AVAILABLE RECORDS:
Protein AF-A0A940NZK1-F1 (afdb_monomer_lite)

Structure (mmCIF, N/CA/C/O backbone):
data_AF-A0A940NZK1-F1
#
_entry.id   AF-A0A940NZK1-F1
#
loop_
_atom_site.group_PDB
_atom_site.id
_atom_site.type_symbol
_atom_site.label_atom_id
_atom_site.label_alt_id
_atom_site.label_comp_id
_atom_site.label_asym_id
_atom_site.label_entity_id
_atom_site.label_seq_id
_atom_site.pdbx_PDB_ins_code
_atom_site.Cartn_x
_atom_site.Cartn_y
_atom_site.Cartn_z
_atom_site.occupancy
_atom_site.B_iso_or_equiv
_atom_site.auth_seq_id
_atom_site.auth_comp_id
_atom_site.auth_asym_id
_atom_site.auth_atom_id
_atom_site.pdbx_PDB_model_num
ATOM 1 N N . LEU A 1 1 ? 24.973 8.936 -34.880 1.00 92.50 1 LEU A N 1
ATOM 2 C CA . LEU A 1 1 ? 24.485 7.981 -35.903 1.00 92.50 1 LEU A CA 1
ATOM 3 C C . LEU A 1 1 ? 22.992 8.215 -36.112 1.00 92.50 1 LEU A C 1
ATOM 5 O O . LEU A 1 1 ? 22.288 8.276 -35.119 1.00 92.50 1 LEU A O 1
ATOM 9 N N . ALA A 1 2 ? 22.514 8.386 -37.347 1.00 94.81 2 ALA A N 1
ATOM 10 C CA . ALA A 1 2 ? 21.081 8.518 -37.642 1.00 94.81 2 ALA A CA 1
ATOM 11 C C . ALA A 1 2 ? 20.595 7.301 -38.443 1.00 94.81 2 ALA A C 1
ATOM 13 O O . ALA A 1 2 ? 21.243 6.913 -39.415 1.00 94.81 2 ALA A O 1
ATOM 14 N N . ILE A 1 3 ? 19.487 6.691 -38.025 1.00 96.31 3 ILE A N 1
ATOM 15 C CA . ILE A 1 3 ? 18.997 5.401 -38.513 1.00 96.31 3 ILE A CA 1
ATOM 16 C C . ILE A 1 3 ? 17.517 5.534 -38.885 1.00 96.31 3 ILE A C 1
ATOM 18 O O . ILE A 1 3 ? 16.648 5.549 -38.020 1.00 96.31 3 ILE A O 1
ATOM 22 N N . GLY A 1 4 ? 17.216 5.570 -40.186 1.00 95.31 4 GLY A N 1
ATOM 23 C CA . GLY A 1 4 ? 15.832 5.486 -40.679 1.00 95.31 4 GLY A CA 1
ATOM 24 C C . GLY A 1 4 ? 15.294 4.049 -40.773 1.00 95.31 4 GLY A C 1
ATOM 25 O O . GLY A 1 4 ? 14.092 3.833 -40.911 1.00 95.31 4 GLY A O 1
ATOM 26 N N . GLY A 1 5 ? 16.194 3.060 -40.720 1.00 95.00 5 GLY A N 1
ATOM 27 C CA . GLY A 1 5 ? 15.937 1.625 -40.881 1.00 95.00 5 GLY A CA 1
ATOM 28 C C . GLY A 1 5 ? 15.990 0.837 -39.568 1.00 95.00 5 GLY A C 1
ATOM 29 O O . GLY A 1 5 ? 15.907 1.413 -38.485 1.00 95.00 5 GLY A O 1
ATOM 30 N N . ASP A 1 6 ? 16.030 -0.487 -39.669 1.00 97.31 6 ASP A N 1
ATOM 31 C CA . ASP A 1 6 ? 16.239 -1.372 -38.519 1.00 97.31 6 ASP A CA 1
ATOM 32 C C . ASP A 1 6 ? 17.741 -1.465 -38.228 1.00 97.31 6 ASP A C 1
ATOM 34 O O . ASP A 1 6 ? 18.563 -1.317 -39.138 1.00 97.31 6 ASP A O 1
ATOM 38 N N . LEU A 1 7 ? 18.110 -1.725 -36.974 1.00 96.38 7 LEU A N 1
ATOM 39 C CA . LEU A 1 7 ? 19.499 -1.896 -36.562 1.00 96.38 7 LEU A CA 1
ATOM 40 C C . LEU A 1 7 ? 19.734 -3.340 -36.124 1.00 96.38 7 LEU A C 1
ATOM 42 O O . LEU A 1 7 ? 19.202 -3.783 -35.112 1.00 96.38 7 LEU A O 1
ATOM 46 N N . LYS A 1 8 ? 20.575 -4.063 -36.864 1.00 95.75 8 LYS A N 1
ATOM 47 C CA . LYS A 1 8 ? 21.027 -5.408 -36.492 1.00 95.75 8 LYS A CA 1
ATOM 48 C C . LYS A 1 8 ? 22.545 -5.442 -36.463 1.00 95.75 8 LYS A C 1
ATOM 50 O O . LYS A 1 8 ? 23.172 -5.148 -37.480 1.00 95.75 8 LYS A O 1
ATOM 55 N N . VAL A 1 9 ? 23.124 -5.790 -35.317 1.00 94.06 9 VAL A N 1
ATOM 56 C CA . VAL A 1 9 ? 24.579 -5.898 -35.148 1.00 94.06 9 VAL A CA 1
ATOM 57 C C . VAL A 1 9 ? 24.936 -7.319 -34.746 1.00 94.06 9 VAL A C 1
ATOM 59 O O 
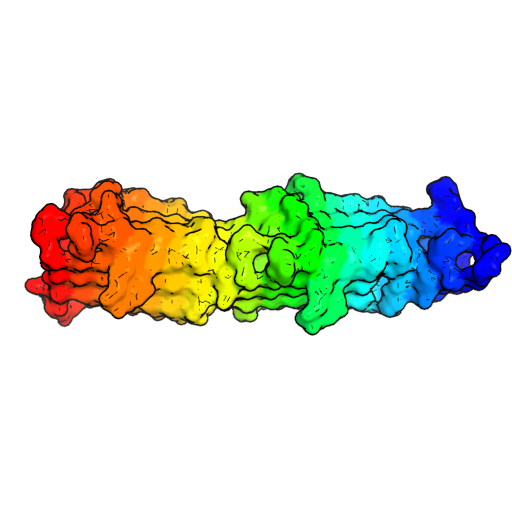. VAL A 1 9 ? 24.502 -7.814 -33.706 1.00 94.06 9 VAL A O 1
ATOM 62 N N . TYR A 1 10 ? 25.733 -7.950 -35.601 1.00 91.94 10 TYR A N 1
ATOM 63 C CA . TYR A 1 10 ? 26.280 -9.286 -35.414 1.00 91.94 10 TYR A CA 1
ATOM 64 C C . TYR A 1 10 ? 27.712 -9.128 -34.901 1.00 91.94 10 TYR A C 1
ATOM 66 O O . TYR A 1 10 ? 28.538 -8.497 -35.562 1.00 91.94 10 TYR A O 1
ATOM 74 N N . ALA A 1 11 ? 27.977 -9.637 -33.705 1.00 87.50 11 ALA A N 1
ATOM 75 C CA . ALA A 1 11 ? 29.255 -9.548 -33.017 1.00 87.50 11 ALA A CA 1
ATOM 76 C C . ALA A 1 11 ? 29.451 -10.824 -32.190 1.00 87.50 11 ALA A C 1
ATOM 78 O O . ALA A 1 11 ? 28.944 -10.947 -31.074 1.00 87.50 11 ALA A O 1
ATOM 79 N N . THR A 1 12 ? 30.183 -11.776 -32.768 1.00 80.31 12 THR A N 1
ATOM 80 C CA . THR A 1 12 ? 30.553 -13.048 -32.138 1.00 80.31 12 THR A CA 1
ATOM 81 C C . THR A 1 12 ? 31.820 -12.906 -31.292 1.00 80.31 12 THR A C 1
ATOM 83 O O . THR A 1 12 ? 32.595 -11.963 -31.476 1.00 80.31 12 THR A O 1
ATOM 86 N N . ASP A 1 13 ? 32.082 -13.883 -30.422 1.00 65.44 13 ASP A N 1
ATOM 87 C CA . ASP A 1 13 ? 33.276 -13.923 -29.569 1.00 65.44 13 ASP A CA 1
ATOM 88 C C . ASP A 1 13 ? 34.576 -13.704 -30.372 1.00 65.44 13 ASP A C 1
ATOM 90 O O . ASP A 1 13 ? 34.887 -14.439 -31.311 1.00 65.44 13 ASP A O 1
ATOM 94 N N . GLY A 1 14 ? 35.331 -12.661 -30.002 1.00 70.62 14 GLY A N 1
ATOM 95 C CA . GLY A 1 14 ? 36.581 -12.247 -30.655 1.00 70.62 14 GLY A CA 1
ATOM 96 C C . GLY A 1 14 ? 36.442 -11.167 -31.741 1.00 70.62 14 GLY A C 1
ATOM 97 O O . GLY A 1 14 ? 37.462 -10.706 -32.254 1.00 70.62 14 GLY A O 1
ATOM 98 N N . GLY A 1 15 ? 35.218 -10.752 -32.086 1.00 75.25 15 GLY A N 1
ATOM 99 C CA . GLY A 1 15 ? 34.938 -9.630 -32.992 1.00 75.25 15 GLY A CA 1
ATOM 100 C C . GLY A 1 15 ? 34.776 -8.278 -32.281 1.00 75.25 15 GLY A C 1
ATOM 101 O O . GLY A 1 15 ? 34.712 -8.208 -31.057 1.00 75.25 15 GLY A O 1
ATOM 102 N N . GLN A 1 16 ? 34.688 -7.196 -33.063 1.00 82.31 16 GLN A N 1
ATOM 103 C CA . GLN A 1 16 ? 34.269 -5.871 -32.584 1.00 82.31 16 GLN A CA 1
ATOM 104 C C . GLN A 1 16 ? 32.805 -5.639 -32.964 1.00 82.31 16 GLN A C 1
ATOM 106 O O . GLN A 1 16 ? 32.420 -5.903 -34.105 1.00 82.31 16 GLN A O 1
ATOM 111 N N . GLY A 1 17 ? 31.995 -5.175 -32.012 1.00 89.56 17 GLY A N 1
ATOM 112 C CA . GLY A 1 17 ? 30.605 -4.799 -32.258 1.00 89.56 17 GLY A CA 1
ATOM 113 C C . GLY A 1 17 ? 30.434 -3.299 -32.503 1.00 89.56 17 GLY A C 1
ATOM 114 O O . GLY A 1 17 ? 31.385 -2.584 -32.822 1.00 89.56 17 GLY A O 1
ATOM 115 N N . LEU A 1 18 ? 29.193 -2.820 -32.394 1.00 91.19 18 LEU A N 1
ATOM 116 C CA . LEU A 1 18 ? 28.879 -1.396 -32.513 1.00 91.19 18 LEU A CA 1
ATOM 117 C C . LEU A 1 18 ? 28.951 -0.734 -31.138 1.00 91.19 18 LEU A C 1
ATOM 119 O O . LEU A 1 18 ? 28.049 -0.913 -30.328 1.00 91.19 18 LEU A O 1
ATOM 123 N N . GLU A 1 19 ? 29.975 0.075 -30.904 1.00 91.81 19 GLU A N 1
ATOM 124 C CA . GLU A 1 19 ? 30.199 0.739 -29.618 1.00 91.81 19 GLU A CA 1
ATOM 125 C C . GLU A 1 19 ? 29.994 2.253 -29.743 1.00 91.81 19 GLU A C 1
ATOM 127 O O . GLU A 1 19 ? 30.897 2.989 -30.149 1.00 91.81 19 GLU A O 1
ATOM 132 N N . ILE A 1 20 ? 28.794 2.738 -29.413 1.00 89.31 20 ILE A N 1
ATOM 133 C CA . ILE A 1 20 ? 28.520 4.181 -29.383 1.00 89.31 20 ILE A CA 1
ATOM 134 C C . ILE A 1 20 ? 28.822 4.713 -27.980 1.00 89.31 20 ILE A C 1
ATOM 136 O O . ILE A 1 20 ? 28.067 4.459 -27.038 1.00 89.31 20 ILE A O 1
ATOM 140 N N . GLN A 1 21 ? 29.939 5.438 -27.878 1.00 87.50 21 GLN A N 1
ATOM 141 C CA . GLN A 1 21 ? 30.497 6.003 -26.645 1.00 87.50 21 GLN A CA 1
ATOM 142 C C . GLN A 1 21 ? 29.603 7.091 -26.015 1.00 87.50 21 GLN A C 1
ATOM 144 O O . GLN A 1 21 ? 28.632 7.547 -26.616 1.00 87.50 21 GLN A O 1
ATOM 149 N N . GLU A 1 22 ? 29.916 7.485 -24.776 1.00 82.81 22 GLU A N 1
ATOM 150 C CA . GLU A 1 22 ? 29.101 8.384 -23.932 1.00 82.81 22 GLU A CA 1
ATOM 151 C C . GLU A 1 22 ? 28.854 9.787 -24.508 1.00 82.81 22 GLU A C 1
ATOM 153 O O . GLU A 1 22 ? 27.863 10.422 -24.164 1.00 82.81 22 GLU A O 1
ATOM 158 N N . ASP A 1 23 ? 29.712 10.269 -25.400 1.00 88.12 23 ASP A N 1
ATOM 159 C CA . ASP A 1 23 ? 29.608 11.563 -26.079 1.00 88.12 23 ASP A CA 1
ATOM 160 C C . ASP A 1 23 ? 28.909 11.474 -27.449 1.00 88.12 23 ASP A C 1
ATOM 162 O O . ASP A 1 23 ? 28.670 12.489 -28.111 1.00 88.12 23 ASP A O 1
ATOM 166 N N . ALA A 1 24 ? 28.547 10.263 -27.876 1.00 92.75 24 ALA A N 1
ATOM 167 C CA . ALA A 1 24 ? 27.906 10.002 -29.151 1.00 92.75 24 ALA A CA 1
ATOM 168 C C . ALA A 1 24 ? 26.419 9.646 -28.992 1.00 92.75 24 ALA A C 1
ATOM 170 O O . ALA A 1 24 ? 25.984 9.024 -28.024 1.00 92.75 24 ALA A O 1
ATOM 171 N N . PHE A 1 25 ? 25.632 10.034 -29.997 1.00 94.81 25 PHE A N 1
ATOM 172 C CA . PHE A 1 25 ? 24.174 9.911 -30.003 1.00 94.81 25 PHE A CA 1
ATOM 173 C C . PHE A 1 25 ? 23.700 9.011 -31.140 1.00 94.81 25 PHE A C 1
ATOM 175 O O . PHE A 1 25 ? 24.205 9.100 -32.270 1.00 94.81 25 PHE A O 1
ATOM 182 N N . VAL A 1 26 ? 22.694 8.182 -30.867 1.00 96.81 26 VAL A N 1
ATOM 183 C CA . VAL A 1 26 ? 21.951 7.426 -31.878 1.00 96.81 26 VAL A CA 1
ATOM 184 C C . VAL A 1 26 ? 20.548 8.000 -32.010 1.00 96.81 26 VAL A C 1
ATOM 186 O O . VAL A 1 26 ? 19.795 8.043 -31.044 1.00 96.81 26 VAL A O 1
ATOM 189 N N . TYR A 1 27 ? 20.203 8.422 -33.222 1.00 97.06 27 TYR A N 1
ATOM 190 C CA . TYR A 1 27 ? 18.884 8.930 -33.577 1.00 97.06 27 TYR A CA 1
ATOM 191 C C . TYR A 1 27 ? 18.189 7.905 -34.462 1.00 97.06 27 TYR A C 1
ATOM 193 O O . TYR A 1 27 ? 18.626 7.680 -35.591 1.00 97.06 27 TYR A O 1
ATOM 201 N N . PHE A 1 28 ? 17.107 7.305 -33.988 1.00 97.88 28 PHE A N 1
ATOM 202 C CA . PHE A 1 28 ? 16.185 6.581 -34.857 1.00 97.88 28 PHE A CA 1
ATOM 203 C C . PHE A 1 28 ? 15.176 7.579 -35.419 1.00 97.88 28 PHE A C 1
ATOM 205 O O . PHE A 1 28 ? 14.602 8.363 -34.665 1.00 97.88 28 PHE A O 1
ATOM 212 N N . THR A 1 29 ? 15.020 7.616 -36.740 1.00 96.56 29 THR A N 1
ATOM 213 C CA . THR A 1 29 ? 14.211 8.633 -37.423 1.00 96.56 29 THR A CA 1
ATOM 214 C C . THR A 1 29 ? 13.089 8.014 -38.243 1.00 96.56 29 THR A C 1
ATOM 216 O O . THR A 1 29 ? 13.256 6.977 -38.887 1.00 96.56 29 THR A O 1
ATOM 219 N N . GLY A 1 30 ? 11.954 8.711 -38.286 1.00 93.56 30 GLY A N 1
ATOM 220 C CA . GLY A 1 30 ? 10.773 8.303 -39.035 1.00 93.56 30 GLY A CA 1
ATOM 221 C C . GLY A 1 30 ? 9.659 7.714 -38.165 1.00 93.56 30 GLY A C 1
ATOM 222 O O . GLY A 1 30 ? 9.882 7.089 -37.136 1.00 93.56 30 GLY A O 1
ATOM 223 N N . ARG A 1 31 ? 8.419 7.895 -38.637 1.00 95.00 31 ARG A N 1
ATOM 224 C CA . ARG A 1 31 ? 7.170 7.435 -37.999 1.00 95.00 31 ARG A CA 1
ATOM 225 C C . ARG A 1 31 ? 6.956 5.933 -38.171 1.00 95.00 31 ARG A C 1
ATOM 227 O O . ARG A 1 31 ? 6.040 5.512 -38.880 1.00 95.00 31 ARG A O 1
ATOM 234 N N . ARG A 1 32 ? 7.835 5.114 -37.603 1.00 94.81 32 ARG A N 1
ATOM 235 C CA . ARG A 1 32 ? 7.721 3.656 -37.679 1.00 94.81 32 ARG A CA 1
ATOM 236 C C . ARG A 1 32 ? 8.320 2.975 -36.458 1.00 94.81 32 ARG A C 1
ATOM 238 O O . ARG A 1 32 ? 9.082 3.570 -35.706 1.00 94.81 32 ARG A O 1
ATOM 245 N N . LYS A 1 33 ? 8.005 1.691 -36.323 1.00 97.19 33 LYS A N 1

TASK STATEMENT:
In the listing above, start at the line with "ATOM 32 C C", go on through the line with "ATOM 48 C C", and copy each of those lines exactly; leave out all the rest.

WRITTEN SOLUTION:
ATOM 32 C C . ASP A 1 6 ? 17.741 -1.465 -38.228 1.00 97.31 6 ASP A C 1
ATOM 34 O O . ASP A 1 6 ? 18.563 -1.317 -39.138 1.00 97.31 6 ASP A O 1
ATOM 38 N N . LEU A 1 7 ? 18.110 -1.725 -36.974 1.00 96.38 7 LEU A N 1
ATOM 39 C CA . LEU A 1 7 ? 19.499 -1.896 -36.562 1.00 96.38 7 LEU A CA 1
ATOM 40 C C . LEU A 1 7 ? 19.734 -3.340 -36.124 1.00 96.38 7 LEU A C 1
ATOM 42 O O . LEU A 1 7 ? 19.202 -3.783 -35.112 1.00 96.38 7 LEU A O 1
ATOM 46 N N . LYS A 1 8 ? 20.575 -4.063 -36.864 1.00 95.75 8 LYS A N 1
ATOM 47 C CA . LYS A 1 8 ? 21.027 -5.408 -36.492 1.00 95.75 8 LYS A CA 1
ATOM 48 C C . LYS A 1 8 ? 22.545 -5.442 -36.463 1.00 95.75 8 LYS A C 1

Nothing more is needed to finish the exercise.